-- RECORDS SHOWN --
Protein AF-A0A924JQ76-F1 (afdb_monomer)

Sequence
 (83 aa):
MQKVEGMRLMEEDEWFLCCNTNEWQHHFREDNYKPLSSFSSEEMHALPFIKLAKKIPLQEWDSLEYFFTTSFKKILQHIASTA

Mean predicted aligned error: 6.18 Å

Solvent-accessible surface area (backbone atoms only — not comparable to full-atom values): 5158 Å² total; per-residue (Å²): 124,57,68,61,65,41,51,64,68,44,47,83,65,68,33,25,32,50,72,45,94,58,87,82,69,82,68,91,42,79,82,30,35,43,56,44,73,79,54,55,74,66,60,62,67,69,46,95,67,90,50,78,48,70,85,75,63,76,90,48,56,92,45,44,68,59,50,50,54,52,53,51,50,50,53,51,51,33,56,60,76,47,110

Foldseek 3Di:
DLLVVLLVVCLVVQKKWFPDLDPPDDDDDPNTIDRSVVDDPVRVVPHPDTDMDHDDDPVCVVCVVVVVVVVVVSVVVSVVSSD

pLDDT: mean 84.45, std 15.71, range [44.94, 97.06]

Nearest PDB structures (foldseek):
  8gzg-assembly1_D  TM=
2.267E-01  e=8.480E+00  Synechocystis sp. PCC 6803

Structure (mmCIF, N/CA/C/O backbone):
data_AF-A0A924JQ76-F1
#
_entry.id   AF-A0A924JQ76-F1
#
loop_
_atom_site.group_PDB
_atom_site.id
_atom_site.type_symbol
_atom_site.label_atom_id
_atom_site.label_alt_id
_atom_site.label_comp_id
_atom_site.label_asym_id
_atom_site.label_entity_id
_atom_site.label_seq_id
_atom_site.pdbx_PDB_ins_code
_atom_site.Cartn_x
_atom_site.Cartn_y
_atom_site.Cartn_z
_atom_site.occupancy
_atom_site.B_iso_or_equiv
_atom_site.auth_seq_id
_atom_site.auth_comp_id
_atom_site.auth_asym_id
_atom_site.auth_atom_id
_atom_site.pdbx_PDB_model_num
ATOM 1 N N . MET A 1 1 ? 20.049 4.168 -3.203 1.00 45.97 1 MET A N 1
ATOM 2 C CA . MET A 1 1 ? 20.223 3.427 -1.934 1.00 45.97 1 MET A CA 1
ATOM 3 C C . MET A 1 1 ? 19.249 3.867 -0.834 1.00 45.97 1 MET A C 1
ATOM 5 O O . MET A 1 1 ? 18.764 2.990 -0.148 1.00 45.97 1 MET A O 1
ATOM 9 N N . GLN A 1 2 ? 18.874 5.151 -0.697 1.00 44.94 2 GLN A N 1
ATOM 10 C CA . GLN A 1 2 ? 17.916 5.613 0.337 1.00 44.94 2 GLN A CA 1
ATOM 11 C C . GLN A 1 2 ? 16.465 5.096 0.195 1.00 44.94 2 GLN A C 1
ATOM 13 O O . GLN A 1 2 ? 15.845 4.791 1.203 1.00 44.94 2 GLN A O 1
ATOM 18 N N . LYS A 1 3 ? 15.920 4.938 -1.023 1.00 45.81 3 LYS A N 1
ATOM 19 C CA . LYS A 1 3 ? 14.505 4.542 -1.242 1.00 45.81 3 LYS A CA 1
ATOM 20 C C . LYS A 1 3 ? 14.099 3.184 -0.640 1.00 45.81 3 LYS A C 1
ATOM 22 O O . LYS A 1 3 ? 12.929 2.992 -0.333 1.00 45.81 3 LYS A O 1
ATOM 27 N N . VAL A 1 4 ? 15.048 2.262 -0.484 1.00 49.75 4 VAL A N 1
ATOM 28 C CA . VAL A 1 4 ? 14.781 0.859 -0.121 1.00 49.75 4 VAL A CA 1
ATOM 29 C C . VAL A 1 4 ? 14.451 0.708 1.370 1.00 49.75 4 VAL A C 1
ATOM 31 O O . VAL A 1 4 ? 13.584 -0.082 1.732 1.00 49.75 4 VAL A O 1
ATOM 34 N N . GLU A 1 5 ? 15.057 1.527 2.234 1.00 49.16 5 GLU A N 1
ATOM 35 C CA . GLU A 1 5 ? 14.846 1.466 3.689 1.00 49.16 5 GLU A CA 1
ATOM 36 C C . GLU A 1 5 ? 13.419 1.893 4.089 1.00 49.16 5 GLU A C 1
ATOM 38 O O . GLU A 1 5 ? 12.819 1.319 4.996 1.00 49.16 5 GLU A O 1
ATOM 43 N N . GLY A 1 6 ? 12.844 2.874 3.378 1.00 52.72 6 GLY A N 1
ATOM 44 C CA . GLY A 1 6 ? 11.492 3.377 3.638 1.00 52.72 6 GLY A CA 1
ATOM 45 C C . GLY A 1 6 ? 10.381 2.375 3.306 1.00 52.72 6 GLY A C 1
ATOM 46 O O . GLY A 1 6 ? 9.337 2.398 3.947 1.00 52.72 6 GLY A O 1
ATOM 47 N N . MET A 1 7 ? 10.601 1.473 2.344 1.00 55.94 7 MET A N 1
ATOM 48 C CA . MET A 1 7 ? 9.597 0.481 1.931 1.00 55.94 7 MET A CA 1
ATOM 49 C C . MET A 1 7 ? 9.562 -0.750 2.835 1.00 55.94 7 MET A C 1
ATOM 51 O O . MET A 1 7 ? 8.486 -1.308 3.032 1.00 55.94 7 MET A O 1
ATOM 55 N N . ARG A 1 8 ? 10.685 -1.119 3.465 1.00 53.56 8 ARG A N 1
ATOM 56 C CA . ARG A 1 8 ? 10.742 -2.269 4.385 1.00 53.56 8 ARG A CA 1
==
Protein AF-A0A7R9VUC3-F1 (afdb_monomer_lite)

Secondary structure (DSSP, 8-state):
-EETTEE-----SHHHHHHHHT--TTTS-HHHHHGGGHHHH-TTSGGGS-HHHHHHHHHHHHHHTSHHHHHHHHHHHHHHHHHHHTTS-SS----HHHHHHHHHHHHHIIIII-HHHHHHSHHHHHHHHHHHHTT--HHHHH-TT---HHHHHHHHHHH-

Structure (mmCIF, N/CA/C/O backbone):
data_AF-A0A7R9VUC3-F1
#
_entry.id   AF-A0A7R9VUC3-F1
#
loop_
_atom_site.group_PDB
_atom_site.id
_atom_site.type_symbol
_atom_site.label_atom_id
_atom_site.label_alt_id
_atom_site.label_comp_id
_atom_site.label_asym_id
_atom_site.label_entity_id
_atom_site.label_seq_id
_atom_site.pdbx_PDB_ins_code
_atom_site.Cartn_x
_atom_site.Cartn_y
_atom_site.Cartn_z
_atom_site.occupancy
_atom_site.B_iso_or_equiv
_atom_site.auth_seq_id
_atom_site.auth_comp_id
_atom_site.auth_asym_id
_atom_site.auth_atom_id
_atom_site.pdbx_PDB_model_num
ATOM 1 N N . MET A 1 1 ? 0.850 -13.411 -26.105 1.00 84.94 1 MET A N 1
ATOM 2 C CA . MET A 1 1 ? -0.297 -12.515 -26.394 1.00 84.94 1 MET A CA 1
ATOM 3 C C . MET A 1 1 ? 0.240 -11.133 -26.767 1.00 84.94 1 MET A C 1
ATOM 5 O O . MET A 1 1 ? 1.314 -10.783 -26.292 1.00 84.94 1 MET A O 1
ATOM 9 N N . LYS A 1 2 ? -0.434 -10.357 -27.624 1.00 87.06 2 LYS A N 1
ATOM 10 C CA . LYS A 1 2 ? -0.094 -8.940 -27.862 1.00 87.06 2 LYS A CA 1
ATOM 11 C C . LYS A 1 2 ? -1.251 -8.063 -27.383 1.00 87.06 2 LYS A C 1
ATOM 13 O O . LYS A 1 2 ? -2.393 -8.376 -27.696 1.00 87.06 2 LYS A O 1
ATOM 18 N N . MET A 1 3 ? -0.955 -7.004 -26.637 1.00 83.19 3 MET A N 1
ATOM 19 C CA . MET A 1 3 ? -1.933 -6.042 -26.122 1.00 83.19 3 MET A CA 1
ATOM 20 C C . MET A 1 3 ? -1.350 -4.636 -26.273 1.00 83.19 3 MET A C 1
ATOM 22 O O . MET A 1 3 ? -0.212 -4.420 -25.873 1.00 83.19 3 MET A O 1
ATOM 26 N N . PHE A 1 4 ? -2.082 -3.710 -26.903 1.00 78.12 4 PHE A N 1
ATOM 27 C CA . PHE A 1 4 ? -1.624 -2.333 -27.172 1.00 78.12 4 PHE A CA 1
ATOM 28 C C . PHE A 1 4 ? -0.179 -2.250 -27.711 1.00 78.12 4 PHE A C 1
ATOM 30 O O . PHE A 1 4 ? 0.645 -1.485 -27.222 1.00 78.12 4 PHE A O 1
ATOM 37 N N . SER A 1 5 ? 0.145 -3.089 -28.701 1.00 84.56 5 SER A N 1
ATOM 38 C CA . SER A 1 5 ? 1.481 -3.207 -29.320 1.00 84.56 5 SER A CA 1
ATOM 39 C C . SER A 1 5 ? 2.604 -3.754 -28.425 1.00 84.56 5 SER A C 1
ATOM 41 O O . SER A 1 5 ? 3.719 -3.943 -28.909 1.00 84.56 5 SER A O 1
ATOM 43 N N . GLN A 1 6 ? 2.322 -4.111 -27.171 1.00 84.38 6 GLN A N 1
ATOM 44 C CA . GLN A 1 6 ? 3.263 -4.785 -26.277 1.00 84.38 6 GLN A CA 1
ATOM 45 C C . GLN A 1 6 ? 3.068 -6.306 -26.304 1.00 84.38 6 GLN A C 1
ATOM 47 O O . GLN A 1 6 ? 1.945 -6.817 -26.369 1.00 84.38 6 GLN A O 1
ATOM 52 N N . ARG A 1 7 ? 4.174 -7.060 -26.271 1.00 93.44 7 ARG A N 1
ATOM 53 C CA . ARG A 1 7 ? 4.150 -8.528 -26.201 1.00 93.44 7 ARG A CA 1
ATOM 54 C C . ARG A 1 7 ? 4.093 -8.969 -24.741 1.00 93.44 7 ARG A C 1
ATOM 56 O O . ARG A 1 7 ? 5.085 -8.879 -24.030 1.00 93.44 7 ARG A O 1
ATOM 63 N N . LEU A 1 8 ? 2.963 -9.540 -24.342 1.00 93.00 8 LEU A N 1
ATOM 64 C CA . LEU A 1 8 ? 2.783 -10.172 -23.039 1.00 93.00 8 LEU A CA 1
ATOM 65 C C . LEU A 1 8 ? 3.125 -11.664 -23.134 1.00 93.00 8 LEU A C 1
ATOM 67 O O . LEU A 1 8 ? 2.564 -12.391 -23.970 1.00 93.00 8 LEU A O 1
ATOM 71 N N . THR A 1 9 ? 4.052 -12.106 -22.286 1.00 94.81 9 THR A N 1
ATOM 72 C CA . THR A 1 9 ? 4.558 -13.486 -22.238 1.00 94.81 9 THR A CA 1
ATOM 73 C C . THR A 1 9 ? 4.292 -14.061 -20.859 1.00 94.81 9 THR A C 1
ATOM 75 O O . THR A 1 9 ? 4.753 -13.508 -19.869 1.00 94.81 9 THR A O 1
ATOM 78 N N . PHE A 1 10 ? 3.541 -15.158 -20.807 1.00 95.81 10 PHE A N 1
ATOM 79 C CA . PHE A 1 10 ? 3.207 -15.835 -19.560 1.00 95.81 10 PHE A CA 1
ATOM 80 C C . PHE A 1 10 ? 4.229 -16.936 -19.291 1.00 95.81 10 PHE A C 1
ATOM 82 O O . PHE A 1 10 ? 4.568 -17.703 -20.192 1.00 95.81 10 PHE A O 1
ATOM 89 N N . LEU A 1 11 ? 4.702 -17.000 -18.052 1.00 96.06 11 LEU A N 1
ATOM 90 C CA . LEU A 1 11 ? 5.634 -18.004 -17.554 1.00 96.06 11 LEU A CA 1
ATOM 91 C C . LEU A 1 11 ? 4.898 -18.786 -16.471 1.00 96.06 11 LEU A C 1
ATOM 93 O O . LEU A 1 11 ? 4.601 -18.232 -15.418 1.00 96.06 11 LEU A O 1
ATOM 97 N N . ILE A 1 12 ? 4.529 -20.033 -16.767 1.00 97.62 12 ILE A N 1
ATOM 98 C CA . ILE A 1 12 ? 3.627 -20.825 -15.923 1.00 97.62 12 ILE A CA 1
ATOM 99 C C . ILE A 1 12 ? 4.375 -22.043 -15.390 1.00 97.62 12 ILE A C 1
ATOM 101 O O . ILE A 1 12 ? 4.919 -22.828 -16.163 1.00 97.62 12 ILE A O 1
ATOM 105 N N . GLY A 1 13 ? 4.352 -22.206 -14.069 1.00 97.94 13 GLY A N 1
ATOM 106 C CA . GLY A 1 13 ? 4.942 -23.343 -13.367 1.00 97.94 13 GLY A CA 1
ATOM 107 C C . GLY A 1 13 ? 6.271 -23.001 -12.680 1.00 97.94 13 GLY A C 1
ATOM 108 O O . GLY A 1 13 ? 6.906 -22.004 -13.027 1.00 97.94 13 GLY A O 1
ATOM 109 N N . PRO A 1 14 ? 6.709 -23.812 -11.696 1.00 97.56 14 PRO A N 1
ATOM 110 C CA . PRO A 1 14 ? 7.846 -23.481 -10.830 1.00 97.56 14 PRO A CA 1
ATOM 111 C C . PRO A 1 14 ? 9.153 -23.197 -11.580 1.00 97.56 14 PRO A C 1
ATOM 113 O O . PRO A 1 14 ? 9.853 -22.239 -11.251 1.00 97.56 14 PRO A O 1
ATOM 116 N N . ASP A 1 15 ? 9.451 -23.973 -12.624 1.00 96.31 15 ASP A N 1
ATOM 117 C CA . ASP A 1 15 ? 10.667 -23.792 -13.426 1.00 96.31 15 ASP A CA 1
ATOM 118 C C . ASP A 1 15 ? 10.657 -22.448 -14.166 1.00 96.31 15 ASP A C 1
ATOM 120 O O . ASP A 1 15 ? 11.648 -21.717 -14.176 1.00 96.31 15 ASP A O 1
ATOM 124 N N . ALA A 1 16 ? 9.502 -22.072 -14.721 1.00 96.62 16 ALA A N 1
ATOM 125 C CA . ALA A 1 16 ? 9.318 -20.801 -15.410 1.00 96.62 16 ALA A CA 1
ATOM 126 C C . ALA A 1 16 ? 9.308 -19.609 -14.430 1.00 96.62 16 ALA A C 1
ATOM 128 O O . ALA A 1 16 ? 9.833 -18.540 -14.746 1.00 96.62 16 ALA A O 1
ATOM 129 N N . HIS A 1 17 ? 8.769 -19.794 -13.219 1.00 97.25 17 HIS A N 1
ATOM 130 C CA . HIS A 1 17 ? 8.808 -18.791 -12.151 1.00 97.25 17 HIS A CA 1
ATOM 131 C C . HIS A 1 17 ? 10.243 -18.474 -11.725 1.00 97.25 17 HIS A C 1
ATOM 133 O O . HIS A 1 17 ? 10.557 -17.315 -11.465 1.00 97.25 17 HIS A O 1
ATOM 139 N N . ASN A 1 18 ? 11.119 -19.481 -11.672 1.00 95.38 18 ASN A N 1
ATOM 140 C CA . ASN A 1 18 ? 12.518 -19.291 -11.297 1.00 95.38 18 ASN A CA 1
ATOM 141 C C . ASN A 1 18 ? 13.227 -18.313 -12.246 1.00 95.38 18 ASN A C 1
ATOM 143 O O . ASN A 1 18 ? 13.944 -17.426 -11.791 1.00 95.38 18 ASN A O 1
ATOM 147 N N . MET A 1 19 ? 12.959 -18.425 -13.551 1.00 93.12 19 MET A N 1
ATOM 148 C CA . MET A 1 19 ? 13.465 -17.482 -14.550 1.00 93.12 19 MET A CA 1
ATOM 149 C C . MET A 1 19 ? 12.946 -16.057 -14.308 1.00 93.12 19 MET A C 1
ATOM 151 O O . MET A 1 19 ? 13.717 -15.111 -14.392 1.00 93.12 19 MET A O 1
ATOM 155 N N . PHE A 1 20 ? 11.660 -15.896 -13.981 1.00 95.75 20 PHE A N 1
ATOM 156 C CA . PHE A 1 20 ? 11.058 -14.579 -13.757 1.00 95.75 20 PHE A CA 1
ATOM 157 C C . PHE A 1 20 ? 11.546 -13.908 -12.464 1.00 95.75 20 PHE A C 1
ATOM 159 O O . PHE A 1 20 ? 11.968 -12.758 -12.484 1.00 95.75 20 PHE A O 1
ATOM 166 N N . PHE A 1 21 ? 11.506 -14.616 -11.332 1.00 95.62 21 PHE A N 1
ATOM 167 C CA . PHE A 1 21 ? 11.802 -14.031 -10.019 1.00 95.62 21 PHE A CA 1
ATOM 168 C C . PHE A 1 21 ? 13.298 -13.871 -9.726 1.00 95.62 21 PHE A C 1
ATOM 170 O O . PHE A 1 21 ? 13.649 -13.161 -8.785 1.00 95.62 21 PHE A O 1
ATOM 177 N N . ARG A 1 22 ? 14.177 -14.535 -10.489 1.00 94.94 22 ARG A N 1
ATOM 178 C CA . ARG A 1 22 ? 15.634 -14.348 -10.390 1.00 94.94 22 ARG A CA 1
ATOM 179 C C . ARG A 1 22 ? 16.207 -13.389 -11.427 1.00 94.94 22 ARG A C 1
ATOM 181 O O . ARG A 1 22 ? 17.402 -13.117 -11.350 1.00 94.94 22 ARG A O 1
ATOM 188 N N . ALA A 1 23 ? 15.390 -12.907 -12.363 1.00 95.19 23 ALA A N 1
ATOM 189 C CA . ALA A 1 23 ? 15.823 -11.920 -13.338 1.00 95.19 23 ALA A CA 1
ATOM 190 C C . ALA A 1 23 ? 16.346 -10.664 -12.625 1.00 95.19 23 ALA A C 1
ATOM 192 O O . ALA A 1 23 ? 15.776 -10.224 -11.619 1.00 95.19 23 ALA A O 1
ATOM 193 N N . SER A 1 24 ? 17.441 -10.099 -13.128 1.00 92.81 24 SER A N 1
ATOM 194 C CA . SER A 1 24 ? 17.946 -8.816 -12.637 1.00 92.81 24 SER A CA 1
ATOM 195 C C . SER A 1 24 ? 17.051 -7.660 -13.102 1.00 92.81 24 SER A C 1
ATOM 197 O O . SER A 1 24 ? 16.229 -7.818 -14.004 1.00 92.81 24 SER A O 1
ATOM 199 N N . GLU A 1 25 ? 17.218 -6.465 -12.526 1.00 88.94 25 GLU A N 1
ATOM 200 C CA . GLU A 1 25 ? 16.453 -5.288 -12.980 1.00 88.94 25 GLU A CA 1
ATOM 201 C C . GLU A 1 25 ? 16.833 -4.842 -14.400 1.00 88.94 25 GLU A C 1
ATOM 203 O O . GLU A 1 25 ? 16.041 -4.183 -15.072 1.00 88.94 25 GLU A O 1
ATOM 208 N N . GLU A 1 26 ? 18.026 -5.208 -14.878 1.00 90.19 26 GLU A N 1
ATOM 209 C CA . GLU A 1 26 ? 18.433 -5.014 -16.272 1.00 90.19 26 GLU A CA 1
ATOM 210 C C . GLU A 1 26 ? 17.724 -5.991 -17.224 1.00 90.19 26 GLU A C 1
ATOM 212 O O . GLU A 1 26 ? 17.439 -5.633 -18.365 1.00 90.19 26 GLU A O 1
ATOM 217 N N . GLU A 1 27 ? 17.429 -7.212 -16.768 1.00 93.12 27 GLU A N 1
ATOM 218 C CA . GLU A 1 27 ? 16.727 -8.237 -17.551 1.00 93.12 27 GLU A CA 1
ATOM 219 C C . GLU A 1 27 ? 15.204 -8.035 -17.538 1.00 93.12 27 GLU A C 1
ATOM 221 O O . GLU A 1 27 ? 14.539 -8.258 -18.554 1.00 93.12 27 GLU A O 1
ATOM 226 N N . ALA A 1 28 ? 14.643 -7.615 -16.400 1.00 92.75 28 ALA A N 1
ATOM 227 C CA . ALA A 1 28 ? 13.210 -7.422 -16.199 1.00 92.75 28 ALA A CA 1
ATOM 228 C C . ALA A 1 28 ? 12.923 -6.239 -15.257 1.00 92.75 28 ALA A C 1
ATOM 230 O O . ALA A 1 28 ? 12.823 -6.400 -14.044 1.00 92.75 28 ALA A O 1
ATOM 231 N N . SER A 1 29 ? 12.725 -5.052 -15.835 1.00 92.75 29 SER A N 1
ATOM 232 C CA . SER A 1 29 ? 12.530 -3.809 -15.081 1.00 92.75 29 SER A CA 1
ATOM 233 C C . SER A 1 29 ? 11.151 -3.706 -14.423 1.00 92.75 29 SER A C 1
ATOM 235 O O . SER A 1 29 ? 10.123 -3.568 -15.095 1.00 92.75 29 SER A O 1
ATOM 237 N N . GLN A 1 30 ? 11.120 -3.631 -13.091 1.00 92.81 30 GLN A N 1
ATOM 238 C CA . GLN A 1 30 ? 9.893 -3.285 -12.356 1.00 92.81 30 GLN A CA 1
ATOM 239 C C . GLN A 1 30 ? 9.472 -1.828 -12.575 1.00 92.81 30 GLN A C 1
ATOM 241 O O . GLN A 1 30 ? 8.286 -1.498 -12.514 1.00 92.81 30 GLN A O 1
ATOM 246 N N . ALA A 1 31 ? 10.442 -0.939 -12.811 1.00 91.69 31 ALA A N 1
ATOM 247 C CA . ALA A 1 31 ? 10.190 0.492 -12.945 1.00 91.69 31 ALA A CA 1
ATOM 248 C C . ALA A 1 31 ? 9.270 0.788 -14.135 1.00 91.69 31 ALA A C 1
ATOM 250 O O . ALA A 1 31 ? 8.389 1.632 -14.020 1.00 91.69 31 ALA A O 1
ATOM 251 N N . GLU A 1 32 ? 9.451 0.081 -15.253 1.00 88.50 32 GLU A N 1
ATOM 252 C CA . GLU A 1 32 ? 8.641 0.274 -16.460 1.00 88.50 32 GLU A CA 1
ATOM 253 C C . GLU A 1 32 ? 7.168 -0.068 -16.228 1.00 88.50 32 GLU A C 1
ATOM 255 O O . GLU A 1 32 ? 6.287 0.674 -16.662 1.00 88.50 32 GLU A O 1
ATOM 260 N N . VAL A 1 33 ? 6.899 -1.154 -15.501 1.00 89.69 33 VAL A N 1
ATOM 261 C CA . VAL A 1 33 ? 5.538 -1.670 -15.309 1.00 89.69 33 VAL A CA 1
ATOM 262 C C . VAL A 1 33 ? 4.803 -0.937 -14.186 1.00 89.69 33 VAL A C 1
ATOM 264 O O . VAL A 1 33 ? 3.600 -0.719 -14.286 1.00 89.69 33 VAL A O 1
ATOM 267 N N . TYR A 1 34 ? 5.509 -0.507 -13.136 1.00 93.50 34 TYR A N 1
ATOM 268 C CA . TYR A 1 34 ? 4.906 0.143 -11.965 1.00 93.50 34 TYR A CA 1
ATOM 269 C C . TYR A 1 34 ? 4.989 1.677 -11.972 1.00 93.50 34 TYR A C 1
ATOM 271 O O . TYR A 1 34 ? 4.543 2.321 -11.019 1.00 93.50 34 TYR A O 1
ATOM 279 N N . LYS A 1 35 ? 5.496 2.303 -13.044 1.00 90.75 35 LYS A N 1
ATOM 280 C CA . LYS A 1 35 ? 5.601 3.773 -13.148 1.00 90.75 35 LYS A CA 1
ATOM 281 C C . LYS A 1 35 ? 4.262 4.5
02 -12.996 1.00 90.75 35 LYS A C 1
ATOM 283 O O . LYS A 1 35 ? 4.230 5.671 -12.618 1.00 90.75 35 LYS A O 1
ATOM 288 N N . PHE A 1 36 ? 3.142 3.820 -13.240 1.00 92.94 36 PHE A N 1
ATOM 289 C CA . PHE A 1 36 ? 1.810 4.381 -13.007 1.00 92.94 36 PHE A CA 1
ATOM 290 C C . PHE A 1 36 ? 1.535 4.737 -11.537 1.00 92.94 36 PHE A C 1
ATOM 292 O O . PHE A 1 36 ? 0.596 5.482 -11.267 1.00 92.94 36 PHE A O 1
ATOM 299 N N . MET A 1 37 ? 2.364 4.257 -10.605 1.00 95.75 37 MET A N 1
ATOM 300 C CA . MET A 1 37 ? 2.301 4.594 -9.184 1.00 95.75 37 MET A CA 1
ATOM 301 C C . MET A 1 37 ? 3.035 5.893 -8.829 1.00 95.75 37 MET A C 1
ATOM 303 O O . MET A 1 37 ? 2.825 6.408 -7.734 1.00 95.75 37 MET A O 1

-- YOUR ASSIGNMENT --
All lines above from the one holding "ATOM 167 C CA" to the one holding "ATOM 203 O O", inclusive, are to be copied exactly; no other line is wanted.

-- EXERCISE ANSWER --
ATOM 167 C CA . PHE A 1 21 ? 11.802 -14.031 -10.019 1.00 95.62 21 PHE A CA 1
ATOM 168 C C . PHE A 1 21 ? 13.298 -13.871 -9.726 1.00 95.62 21 PHE A C 1
ATOM 170 O O . PHE A 1 21 ? 13.649 -13.161 -8.785 1.00 95.62 21 PHE A O 1
ATOM 177 N N . ARG A 1 22 ? 14.177 -14.535 -10.489 1.00 94.94 22 ARG A N 1
ATOM 178 C CA . ARG A 1 22 ? 15.634 -14.348 -10.390 1.00 94.94 22 ARG A CA 1
ATOM 179 C C . ARG A 1 22 ? 16.207 -13.389 -11.427 1.00 94.94 22 ARG A C 1
ATOM 181 O O . ARG A 1 22 ? 17.402 -13.117 -11.350 1.00 94.94 22 ARG A O 1
ATOM 188 N N . ALA A 1 23 ? 15.390 -12.907 -12.363 1.00 95.19 23 ALA A N 1
ATOM 189 C CA . ALA A 1 23 ? 15.823 -11.920 -13.338 1.00 95.19 23 ALA A CA 1
ATOM 190 C C . ALA A 1 23 ? 16.346 -10.664 -12.625 1.00 95.19 23 ALA A C 1
ATOM 192 O O . ALA A 1 23 ? 15.776 -10.224 -11.619 1.00 95.19 23 ALA A O 1
ATOM 193 N N . SER A 1 24 ? 17.441 -10.099 -13.128 1.00 92.81 24 SER A N 1
ATOM 194 C CA . SER A 1 24 ? 17.946 -8.816 -12.637 1.00 92.81 24 SER A CA 1
ATOM 195 C C . SER A 1 24 ? 17.051 -7.660 -13.102 1.00 92.81 24 SER A C 1
ATOM 197 O O . SER A 1 24 ? 16.229 -7.818 -14.004 1.00 92.81 24 SER A O 1
ATOM 199 N N . GLU A 1 25 ? 17.218 -6.465 -12.526 1.00 88.94 25 GLU A N 1
ATOM 200 C CA . GLU A 1 25 ? 16.453 -5.288 -12.980 1.00 88.94 25 GLU A CA 1
ATOM 201 C C . GLU A 1 25 ? 16.833 -4.842 -14.400 1.00 88.94 25 GLU A C 1
ATOM 203 O O . GLU A 1 25 ? 16.041 -4.183 -15.072 1.00 88.94 25 GLU A O 1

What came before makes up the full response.